Neither contention, we believe, is correct. While the information is indeed entitled "For Rape with Serious Illegal Detention," it clearly charges two separate offenses, namely, rape and serious illegal detention. The accused-appellant could have objected on the ground of duplicity (Rule 110, sec. 13), but since he did not file a motion to quash on this ground in accordance with Rule 11 7, sec. 3(e), he must be deemed to have waived the objection. (People v. Policher, 60 Phil. 770 [1934])
On the other hand, we do not think that the Supreme Court intended to reverse a uniform course of decisions holding that, with respect to crimes against chastity, the filing of a complaint by the offended party is jurisdictional. Valdepenas v. People, supra, which the prosecution cites in support of its contention that such complaint is not jurisdictional simply holds that if the offended party files a com plaint for forcible abduction, the accused can be found guilty under such complaint of abduction with consent. The fact is that, in that case, both the offended party and her mother gave their assent to the complaint. Indeed, as the prosecution acknowledges, in People v. Zurbano, 37 SCRA 565 (1971), decided after Valdepenas v. People, the Court reiterated the rule that 'The filing of a complaint for rape or for any other offense enumerated in Art. 344 of the Revised Penal Code by the person or persons mentioned therein is jurisdictional.

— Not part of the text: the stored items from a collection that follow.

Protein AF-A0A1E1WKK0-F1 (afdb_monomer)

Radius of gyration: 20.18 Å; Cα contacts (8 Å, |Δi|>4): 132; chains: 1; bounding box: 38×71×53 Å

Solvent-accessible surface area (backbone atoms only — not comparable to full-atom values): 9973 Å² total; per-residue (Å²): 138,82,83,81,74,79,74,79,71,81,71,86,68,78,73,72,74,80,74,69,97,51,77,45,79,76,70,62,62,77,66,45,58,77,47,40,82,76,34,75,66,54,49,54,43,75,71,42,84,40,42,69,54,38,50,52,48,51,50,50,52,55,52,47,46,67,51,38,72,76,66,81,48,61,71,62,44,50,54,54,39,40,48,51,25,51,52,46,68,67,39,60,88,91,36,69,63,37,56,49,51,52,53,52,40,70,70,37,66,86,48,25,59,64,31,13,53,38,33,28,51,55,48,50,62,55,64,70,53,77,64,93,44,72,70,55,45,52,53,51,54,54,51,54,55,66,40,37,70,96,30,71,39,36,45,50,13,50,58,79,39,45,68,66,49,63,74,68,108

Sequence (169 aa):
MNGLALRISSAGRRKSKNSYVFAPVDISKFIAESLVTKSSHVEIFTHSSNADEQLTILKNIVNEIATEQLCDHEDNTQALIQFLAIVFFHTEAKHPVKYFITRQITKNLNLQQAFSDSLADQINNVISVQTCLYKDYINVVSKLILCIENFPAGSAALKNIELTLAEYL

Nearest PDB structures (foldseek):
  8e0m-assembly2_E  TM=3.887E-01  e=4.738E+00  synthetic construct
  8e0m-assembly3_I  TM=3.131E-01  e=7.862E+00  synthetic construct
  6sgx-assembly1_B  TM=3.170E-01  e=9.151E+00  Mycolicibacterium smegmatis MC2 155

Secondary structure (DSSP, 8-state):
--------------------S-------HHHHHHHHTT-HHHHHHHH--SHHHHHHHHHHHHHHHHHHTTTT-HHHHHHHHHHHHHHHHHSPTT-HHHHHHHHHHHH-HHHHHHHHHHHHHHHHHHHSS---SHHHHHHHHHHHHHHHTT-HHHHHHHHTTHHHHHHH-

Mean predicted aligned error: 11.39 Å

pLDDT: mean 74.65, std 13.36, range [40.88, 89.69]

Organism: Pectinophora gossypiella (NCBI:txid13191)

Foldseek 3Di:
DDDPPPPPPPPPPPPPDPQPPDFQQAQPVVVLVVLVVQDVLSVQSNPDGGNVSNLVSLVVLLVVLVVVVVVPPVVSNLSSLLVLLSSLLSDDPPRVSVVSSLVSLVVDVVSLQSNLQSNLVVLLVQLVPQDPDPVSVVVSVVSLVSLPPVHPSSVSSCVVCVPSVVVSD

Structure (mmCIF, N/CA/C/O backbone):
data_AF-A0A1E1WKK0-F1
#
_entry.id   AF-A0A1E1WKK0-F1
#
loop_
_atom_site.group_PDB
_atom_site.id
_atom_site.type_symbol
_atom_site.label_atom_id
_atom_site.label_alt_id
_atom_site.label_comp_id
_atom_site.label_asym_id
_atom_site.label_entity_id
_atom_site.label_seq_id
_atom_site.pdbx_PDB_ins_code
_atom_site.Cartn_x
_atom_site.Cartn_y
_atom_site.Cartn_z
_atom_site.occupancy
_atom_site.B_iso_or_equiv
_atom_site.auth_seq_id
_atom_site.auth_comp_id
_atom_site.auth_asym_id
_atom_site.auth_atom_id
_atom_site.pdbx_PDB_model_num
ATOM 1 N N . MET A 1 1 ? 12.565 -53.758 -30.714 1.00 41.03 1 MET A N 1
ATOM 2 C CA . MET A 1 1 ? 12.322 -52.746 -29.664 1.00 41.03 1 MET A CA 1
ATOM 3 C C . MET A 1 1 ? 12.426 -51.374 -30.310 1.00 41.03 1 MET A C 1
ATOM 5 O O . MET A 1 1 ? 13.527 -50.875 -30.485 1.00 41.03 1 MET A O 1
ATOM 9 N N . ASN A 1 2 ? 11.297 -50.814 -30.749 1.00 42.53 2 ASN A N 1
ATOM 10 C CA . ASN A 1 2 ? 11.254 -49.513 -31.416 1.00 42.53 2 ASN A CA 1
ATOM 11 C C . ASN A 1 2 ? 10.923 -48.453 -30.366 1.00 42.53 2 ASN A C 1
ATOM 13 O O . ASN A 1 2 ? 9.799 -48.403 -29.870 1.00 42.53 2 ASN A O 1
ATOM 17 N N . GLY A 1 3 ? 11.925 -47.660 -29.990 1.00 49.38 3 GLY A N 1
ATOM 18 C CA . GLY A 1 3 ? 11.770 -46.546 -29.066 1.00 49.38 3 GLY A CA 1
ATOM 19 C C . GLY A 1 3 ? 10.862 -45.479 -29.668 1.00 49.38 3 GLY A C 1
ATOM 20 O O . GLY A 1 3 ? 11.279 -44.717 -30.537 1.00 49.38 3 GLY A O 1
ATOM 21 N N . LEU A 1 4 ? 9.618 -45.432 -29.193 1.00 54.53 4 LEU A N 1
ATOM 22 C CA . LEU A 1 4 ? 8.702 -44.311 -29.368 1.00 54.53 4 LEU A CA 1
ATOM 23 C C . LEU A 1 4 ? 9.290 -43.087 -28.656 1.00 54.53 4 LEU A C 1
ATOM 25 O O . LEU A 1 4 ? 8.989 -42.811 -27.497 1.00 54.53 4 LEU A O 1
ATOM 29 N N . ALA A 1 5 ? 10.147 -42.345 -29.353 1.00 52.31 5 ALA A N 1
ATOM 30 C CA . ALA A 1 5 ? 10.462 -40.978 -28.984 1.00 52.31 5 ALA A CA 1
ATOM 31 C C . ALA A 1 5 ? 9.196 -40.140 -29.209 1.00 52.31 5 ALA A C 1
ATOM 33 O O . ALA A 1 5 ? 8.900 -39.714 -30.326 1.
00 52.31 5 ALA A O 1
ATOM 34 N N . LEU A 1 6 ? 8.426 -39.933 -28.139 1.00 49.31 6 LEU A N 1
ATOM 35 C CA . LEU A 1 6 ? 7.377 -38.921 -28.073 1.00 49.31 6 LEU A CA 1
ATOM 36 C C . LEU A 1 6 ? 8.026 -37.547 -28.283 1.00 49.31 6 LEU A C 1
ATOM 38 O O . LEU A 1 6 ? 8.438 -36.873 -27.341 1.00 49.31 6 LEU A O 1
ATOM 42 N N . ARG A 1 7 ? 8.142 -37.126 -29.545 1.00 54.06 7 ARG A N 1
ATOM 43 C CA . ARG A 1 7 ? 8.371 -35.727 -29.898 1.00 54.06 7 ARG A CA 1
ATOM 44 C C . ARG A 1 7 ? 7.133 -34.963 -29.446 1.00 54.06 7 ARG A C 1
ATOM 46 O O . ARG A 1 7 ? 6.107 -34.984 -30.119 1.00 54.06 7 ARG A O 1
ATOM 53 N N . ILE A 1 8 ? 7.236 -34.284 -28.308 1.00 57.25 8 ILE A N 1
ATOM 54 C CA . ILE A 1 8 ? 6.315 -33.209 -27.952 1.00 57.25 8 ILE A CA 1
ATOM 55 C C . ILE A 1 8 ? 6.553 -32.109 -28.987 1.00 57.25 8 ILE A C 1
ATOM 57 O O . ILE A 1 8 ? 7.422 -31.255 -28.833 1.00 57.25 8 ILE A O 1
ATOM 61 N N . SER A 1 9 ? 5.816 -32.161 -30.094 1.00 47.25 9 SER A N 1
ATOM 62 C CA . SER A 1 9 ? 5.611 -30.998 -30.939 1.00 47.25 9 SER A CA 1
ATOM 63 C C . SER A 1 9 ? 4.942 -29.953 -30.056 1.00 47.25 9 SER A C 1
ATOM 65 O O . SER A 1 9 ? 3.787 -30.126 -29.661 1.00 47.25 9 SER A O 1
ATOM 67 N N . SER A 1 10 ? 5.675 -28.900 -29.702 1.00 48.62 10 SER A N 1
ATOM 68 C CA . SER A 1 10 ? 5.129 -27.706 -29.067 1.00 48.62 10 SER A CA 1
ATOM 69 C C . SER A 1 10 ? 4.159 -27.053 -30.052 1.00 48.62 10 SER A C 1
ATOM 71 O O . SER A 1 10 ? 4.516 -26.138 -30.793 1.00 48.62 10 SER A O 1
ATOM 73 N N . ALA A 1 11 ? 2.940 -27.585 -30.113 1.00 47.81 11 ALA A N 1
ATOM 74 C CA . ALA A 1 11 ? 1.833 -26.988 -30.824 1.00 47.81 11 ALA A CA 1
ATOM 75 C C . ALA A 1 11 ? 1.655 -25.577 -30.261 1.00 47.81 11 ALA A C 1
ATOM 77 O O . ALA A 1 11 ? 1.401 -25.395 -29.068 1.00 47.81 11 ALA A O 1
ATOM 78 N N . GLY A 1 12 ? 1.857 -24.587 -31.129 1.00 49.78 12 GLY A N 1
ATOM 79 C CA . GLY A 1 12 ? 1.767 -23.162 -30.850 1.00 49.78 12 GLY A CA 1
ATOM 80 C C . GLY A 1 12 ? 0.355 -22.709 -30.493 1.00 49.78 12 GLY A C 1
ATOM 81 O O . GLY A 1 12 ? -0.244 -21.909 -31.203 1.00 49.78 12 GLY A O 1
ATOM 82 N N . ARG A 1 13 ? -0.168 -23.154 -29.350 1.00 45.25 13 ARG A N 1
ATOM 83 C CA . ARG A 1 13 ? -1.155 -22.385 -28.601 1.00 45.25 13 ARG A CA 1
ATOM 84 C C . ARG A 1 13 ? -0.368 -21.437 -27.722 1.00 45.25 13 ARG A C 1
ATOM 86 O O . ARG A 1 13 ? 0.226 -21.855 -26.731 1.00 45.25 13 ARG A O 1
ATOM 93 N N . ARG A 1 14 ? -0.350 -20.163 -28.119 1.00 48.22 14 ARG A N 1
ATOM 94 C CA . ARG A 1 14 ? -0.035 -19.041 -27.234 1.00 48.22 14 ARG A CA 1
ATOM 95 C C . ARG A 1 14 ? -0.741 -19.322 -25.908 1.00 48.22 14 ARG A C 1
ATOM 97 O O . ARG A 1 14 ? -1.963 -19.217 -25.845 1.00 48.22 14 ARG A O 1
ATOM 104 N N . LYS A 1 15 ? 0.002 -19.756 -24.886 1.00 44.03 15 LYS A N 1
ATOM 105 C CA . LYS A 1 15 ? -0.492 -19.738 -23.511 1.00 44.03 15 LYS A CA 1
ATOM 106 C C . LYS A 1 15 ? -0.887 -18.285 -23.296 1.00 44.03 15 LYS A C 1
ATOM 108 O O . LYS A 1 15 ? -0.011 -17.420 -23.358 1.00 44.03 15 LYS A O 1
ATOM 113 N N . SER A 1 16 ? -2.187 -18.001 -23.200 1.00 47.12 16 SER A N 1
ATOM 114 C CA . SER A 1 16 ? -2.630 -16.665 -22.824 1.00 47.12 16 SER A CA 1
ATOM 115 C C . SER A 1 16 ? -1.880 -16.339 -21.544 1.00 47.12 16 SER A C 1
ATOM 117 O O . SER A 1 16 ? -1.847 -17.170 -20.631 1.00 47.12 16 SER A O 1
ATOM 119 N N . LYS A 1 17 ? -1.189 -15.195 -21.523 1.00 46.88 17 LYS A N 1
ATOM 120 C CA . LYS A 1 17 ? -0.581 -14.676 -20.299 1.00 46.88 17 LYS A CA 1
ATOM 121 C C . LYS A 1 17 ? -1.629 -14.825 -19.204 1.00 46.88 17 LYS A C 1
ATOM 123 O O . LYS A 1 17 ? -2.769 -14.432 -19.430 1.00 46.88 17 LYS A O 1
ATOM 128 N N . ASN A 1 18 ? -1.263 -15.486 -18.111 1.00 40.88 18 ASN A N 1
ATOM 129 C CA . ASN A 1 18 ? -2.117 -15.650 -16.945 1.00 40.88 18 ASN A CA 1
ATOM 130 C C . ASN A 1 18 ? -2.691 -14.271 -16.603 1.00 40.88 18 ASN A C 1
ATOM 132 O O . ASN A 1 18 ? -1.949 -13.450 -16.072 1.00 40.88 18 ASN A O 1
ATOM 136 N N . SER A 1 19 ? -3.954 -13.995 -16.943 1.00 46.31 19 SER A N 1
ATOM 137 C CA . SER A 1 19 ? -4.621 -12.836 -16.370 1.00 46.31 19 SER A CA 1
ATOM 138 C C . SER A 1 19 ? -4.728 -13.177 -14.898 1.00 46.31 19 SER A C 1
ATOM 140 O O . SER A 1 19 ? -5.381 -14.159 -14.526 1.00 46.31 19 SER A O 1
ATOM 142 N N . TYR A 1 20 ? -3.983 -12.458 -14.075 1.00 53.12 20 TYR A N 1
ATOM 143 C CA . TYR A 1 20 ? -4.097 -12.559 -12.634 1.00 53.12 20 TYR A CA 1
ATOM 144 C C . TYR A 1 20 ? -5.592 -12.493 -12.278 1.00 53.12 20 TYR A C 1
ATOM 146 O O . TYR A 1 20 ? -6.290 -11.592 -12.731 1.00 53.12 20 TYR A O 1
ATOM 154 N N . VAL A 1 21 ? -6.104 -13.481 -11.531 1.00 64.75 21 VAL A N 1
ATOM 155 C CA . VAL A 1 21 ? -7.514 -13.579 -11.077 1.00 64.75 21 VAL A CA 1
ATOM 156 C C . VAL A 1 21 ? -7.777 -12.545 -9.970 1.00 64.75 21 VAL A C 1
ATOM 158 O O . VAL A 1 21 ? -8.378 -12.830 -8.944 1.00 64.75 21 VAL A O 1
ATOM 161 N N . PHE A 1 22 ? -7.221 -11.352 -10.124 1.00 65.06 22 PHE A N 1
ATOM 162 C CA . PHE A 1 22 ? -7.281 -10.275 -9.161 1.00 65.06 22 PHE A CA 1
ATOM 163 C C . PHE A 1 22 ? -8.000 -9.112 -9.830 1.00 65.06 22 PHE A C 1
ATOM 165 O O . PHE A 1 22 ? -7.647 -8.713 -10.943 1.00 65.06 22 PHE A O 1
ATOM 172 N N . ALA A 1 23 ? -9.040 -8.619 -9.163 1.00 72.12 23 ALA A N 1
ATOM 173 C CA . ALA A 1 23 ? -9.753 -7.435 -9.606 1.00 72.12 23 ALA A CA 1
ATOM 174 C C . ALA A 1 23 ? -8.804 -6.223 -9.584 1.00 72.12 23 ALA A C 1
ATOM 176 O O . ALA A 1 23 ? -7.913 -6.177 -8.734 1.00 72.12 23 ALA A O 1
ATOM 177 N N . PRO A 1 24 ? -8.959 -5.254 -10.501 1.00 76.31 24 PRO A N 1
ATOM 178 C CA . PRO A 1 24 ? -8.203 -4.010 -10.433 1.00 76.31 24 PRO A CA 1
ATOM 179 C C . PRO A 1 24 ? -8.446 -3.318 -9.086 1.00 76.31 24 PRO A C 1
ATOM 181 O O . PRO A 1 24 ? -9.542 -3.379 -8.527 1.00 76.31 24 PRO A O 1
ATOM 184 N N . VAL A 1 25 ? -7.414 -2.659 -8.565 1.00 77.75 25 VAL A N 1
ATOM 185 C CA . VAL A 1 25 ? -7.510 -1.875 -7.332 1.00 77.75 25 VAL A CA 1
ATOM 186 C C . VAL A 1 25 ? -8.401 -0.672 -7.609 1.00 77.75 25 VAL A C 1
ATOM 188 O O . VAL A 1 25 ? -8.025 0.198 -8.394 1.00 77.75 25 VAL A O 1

We hold that the trial court correctly dismissed the rape charge for lack of complaint by the offended party. (3 Aquino, The Revised Penal Code 1771 [1976])
Fourth. The trial court sentenced the accused-appellant to an indeterminate sentence of 12 years and 1 day of reclusion temporal, as minimum, to reclusion perpetua, as maximum. Because of this and contending that the evidence against him is insufficient, the accused-appellant petitions to be released on bail.
The Solicitor General opposes the bail petition and points out that this case falls under Art. 267, par. 4, of the Revised Penal Code, which prescribes the penalty of reclusion perpetua to death. "If the person kidnapped or detained shall be a minor, female, or a public officer." Accordingly, the Indeterminate Sentence Law does not apply. In accordance with Art. 63, par. 2, as there are neither mitigating nor aggravating circumstances, the penalty to be imposed must be reclusion perpetua as the lesser penalty.
This contention is well taken. Since there is no question that Arlene Yupo was at the time of her illegal detention 18 years old and the guilt of the accused-appellant has been established beyond reasonable doubt, the accused-appellant is not entitled to bail.
WHEREFORE, the decision appealed from is MODIFIED by sentencing the accused-appellant to reclusion perpetua. In all other respects the decision is AFFIRMED. Costs against the accused-appellant.
The petition for bail of the accused-appellant is DENIED.
In accordance with the ruling in People v. Daniel 86 SCRA 511 (1979), let this case be forthwith elevated to the Supreme Court for final determination. (Rollo, pp. 70-78).